> The problem: Scan the entries below, and for each line that includes the word "Protein", make a copy.

> Supplied records:
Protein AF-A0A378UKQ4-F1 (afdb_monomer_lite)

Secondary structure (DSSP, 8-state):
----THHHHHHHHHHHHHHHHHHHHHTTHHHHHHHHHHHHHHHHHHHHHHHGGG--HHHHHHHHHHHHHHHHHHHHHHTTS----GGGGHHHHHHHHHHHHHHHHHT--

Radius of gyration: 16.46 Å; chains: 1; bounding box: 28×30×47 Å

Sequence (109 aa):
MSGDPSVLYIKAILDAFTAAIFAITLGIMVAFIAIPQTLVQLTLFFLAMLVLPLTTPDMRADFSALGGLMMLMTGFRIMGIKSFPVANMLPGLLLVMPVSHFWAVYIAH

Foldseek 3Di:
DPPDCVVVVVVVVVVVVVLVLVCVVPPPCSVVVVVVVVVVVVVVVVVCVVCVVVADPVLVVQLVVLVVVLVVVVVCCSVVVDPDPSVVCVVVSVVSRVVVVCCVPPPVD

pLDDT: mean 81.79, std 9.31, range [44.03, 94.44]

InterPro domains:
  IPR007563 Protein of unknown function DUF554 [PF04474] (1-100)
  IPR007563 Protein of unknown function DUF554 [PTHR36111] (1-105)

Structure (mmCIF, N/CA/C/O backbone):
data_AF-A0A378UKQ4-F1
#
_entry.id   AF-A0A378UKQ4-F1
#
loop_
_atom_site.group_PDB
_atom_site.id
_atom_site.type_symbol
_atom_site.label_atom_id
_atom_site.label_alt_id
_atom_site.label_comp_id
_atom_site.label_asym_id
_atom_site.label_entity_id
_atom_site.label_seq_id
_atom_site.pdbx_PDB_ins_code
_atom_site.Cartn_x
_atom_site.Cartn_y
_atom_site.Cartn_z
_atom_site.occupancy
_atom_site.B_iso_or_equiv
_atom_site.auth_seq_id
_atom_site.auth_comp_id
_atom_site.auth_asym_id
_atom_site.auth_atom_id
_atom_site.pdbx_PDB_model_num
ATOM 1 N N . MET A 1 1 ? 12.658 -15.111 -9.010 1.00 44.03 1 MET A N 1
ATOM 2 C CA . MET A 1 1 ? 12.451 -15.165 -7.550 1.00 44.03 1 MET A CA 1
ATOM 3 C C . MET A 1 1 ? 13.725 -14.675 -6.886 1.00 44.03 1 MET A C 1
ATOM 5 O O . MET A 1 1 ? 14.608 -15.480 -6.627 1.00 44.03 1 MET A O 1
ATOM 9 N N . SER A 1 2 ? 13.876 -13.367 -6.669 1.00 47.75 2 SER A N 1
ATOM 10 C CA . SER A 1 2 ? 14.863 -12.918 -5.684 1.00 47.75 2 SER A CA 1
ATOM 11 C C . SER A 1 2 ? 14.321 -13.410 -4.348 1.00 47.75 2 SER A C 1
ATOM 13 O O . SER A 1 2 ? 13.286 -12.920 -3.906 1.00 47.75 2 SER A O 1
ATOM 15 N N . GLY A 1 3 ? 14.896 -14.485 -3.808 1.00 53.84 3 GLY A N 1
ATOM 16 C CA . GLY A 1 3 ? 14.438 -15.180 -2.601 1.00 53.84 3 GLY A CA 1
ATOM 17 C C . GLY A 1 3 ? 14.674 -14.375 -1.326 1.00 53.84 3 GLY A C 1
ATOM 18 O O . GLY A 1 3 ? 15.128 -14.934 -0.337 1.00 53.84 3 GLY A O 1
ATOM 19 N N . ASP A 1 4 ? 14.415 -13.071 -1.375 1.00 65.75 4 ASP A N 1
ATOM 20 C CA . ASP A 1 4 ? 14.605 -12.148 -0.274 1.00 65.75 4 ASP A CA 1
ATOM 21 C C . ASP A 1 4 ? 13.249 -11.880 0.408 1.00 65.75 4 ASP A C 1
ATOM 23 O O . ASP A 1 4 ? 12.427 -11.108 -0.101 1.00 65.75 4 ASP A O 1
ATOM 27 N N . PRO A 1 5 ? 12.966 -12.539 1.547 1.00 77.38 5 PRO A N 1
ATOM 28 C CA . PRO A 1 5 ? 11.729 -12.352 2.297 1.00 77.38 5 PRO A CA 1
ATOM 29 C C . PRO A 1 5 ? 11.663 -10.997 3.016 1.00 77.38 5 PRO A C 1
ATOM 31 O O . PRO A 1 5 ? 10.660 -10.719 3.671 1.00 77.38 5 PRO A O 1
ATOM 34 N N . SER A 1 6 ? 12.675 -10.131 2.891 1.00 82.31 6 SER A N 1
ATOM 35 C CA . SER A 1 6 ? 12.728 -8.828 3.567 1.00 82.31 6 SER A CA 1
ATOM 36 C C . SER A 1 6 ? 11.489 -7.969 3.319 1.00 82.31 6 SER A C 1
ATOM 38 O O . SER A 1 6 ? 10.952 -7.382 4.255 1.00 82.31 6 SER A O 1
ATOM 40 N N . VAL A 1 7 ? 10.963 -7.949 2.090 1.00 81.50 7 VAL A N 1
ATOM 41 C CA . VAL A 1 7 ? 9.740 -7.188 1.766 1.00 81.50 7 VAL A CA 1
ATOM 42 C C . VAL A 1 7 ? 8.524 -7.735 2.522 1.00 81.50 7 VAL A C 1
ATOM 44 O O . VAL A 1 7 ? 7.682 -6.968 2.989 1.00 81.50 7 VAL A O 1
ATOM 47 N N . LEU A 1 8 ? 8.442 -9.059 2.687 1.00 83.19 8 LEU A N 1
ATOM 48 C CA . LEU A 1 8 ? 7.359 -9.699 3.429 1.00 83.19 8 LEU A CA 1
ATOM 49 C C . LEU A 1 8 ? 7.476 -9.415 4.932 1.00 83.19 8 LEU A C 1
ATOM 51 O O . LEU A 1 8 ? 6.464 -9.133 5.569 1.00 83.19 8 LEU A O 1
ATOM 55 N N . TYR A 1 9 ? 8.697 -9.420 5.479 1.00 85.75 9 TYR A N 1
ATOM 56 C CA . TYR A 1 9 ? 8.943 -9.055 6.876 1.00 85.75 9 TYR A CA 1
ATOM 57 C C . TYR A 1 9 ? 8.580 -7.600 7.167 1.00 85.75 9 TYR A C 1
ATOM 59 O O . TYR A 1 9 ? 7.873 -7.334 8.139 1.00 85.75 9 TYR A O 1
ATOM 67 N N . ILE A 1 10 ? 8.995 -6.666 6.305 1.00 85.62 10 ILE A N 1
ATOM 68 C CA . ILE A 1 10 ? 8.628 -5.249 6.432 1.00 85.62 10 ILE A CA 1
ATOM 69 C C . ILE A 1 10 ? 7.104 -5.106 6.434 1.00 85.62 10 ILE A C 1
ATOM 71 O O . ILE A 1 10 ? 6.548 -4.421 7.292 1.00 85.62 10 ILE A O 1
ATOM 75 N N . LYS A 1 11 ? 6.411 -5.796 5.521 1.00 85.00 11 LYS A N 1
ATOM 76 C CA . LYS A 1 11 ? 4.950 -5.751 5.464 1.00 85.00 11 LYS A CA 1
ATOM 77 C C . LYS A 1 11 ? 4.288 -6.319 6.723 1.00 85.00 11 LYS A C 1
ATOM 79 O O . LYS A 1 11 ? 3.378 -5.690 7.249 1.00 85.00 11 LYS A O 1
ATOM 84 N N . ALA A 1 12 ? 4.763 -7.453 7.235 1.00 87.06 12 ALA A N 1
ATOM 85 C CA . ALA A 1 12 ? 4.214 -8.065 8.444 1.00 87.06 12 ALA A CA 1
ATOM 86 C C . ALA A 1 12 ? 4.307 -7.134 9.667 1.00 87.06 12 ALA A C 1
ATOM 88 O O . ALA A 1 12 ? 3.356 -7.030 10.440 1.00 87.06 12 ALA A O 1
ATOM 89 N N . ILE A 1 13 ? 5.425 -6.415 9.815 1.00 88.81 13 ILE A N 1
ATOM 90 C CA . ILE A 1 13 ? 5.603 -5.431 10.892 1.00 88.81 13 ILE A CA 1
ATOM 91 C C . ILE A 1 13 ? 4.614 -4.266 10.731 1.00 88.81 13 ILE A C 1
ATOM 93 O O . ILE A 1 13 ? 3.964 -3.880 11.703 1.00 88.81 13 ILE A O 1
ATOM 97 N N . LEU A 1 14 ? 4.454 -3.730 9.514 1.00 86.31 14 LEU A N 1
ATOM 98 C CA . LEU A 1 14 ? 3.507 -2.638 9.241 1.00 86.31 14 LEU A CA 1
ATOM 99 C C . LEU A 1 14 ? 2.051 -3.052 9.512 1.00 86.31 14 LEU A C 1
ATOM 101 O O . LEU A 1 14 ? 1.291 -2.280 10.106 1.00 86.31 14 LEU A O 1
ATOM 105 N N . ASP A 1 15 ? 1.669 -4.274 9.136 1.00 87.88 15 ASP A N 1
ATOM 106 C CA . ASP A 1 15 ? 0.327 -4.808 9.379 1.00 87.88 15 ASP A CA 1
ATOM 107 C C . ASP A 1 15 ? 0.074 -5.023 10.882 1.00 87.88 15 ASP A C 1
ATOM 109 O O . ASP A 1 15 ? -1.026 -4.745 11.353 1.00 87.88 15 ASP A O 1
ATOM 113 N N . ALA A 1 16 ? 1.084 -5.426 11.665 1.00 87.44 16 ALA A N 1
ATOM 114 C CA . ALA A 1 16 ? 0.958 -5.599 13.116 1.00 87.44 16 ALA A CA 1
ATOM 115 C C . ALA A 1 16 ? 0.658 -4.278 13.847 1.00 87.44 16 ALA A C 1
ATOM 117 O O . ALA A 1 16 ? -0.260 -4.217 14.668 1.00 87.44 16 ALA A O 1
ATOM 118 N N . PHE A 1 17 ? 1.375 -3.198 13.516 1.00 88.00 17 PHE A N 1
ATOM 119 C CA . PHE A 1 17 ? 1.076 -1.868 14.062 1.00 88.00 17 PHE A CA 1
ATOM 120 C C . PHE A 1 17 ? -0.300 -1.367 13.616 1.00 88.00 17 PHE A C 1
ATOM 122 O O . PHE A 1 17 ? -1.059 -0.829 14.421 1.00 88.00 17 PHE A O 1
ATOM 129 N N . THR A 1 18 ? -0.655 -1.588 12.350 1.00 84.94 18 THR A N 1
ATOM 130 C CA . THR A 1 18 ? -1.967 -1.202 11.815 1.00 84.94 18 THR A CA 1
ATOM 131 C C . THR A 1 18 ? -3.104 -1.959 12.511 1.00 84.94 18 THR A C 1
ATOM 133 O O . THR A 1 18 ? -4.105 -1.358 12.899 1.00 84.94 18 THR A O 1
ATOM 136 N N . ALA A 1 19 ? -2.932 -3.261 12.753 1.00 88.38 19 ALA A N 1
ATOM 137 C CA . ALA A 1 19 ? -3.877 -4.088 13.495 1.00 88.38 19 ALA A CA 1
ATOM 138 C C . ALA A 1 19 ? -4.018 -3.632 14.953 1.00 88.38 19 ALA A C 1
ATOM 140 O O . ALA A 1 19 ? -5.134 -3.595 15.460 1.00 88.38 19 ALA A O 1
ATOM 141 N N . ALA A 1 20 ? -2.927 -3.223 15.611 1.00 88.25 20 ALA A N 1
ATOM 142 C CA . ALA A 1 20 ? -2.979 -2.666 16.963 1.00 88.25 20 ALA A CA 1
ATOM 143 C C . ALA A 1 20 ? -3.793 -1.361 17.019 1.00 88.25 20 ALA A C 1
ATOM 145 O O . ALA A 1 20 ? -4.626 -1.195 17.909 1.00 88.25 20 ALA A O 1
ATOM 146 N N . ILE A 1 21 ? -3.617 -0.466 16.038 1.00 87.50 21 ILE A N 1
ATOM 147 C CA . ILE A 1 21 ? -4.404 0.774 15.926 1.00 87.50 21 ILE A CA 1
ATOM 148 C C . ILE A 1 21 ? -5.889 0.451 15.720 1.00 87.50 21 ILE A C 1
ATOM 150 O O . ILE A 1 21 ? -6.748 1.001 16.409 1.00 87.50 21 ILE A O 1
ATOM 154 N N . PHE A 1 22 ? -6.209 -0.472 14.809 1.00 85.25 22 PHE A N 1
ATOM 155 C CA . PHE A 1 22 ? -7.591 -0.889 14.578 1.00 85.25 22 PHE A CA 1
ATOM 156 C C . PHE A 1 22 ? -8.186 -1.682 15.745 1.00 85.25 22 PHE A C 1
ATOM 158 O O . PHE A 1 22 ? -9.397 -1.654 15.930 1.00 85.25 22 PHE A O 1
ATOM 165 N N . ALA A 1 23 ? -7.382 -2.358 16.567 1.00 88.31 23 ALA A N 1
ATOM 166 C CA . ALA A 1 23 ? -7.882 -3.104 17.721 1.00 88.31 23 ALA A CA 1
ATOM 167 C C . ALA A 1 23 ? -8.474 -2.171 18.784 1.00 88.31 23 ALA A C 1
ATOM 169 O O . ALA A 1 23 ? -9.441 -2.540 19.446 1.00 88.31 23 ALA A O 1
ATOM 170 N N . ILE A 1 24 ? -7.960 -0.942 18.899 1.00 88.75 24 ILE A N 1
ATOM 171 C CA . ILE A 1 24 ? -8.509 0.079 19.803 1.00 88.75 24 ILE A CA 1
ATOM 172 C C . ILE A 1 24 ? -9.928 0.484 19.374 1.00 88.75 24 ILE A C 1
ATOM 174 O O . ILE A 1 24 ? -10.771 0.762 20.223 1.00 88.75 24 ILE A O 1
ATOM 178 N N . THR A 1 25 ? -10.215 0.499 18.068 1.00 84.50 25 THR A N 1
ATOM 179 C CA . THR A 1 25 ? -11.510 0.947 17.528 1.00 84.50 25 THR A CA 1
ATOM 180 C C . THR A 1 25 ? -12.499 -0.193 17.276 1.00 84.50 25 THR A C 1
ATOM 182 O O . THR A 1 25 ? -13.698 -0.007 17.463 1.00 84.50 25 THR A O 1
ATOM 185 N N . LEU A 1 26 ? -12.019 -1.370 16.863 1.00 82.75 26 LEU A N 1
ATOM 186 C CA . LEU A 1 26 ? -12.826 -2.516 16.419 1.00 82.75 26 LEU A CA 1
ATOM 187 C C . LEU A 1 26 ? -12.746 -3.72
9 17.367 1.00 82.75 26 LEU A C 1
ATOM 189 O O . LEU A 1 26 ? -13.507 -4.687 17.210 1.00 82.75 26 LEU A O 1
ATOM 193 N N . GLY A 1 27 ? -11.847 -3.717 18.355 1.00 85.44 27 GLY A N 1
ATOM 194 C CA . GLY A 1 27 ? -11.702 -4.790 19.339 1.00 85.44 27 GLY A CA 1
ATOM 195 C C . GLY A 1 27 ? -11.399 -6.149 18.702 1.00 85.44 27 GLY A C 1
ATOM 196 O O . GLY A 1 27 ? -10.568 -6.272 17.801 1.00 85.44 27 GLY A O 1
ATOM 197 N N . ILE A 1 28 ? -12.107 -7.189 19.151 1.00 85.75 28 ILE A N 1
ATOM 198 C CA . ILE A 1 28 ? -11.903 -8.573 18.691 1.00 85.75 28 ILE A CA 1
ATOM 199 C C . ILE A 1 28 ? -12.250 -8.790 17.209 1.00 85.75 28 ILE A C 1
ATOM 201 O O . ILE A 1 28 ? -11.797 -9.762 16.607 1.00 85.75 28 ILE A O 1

> Exercise result:
Protein AF-A0A378UKQ4-F1 (afdb_monomer_lite)
  IPR007563 Protein of unknown function DUF554 [PF04474] (1-100)
  IPR007563 Protein of unknown function DUF554 [PTHR36111] (1-105)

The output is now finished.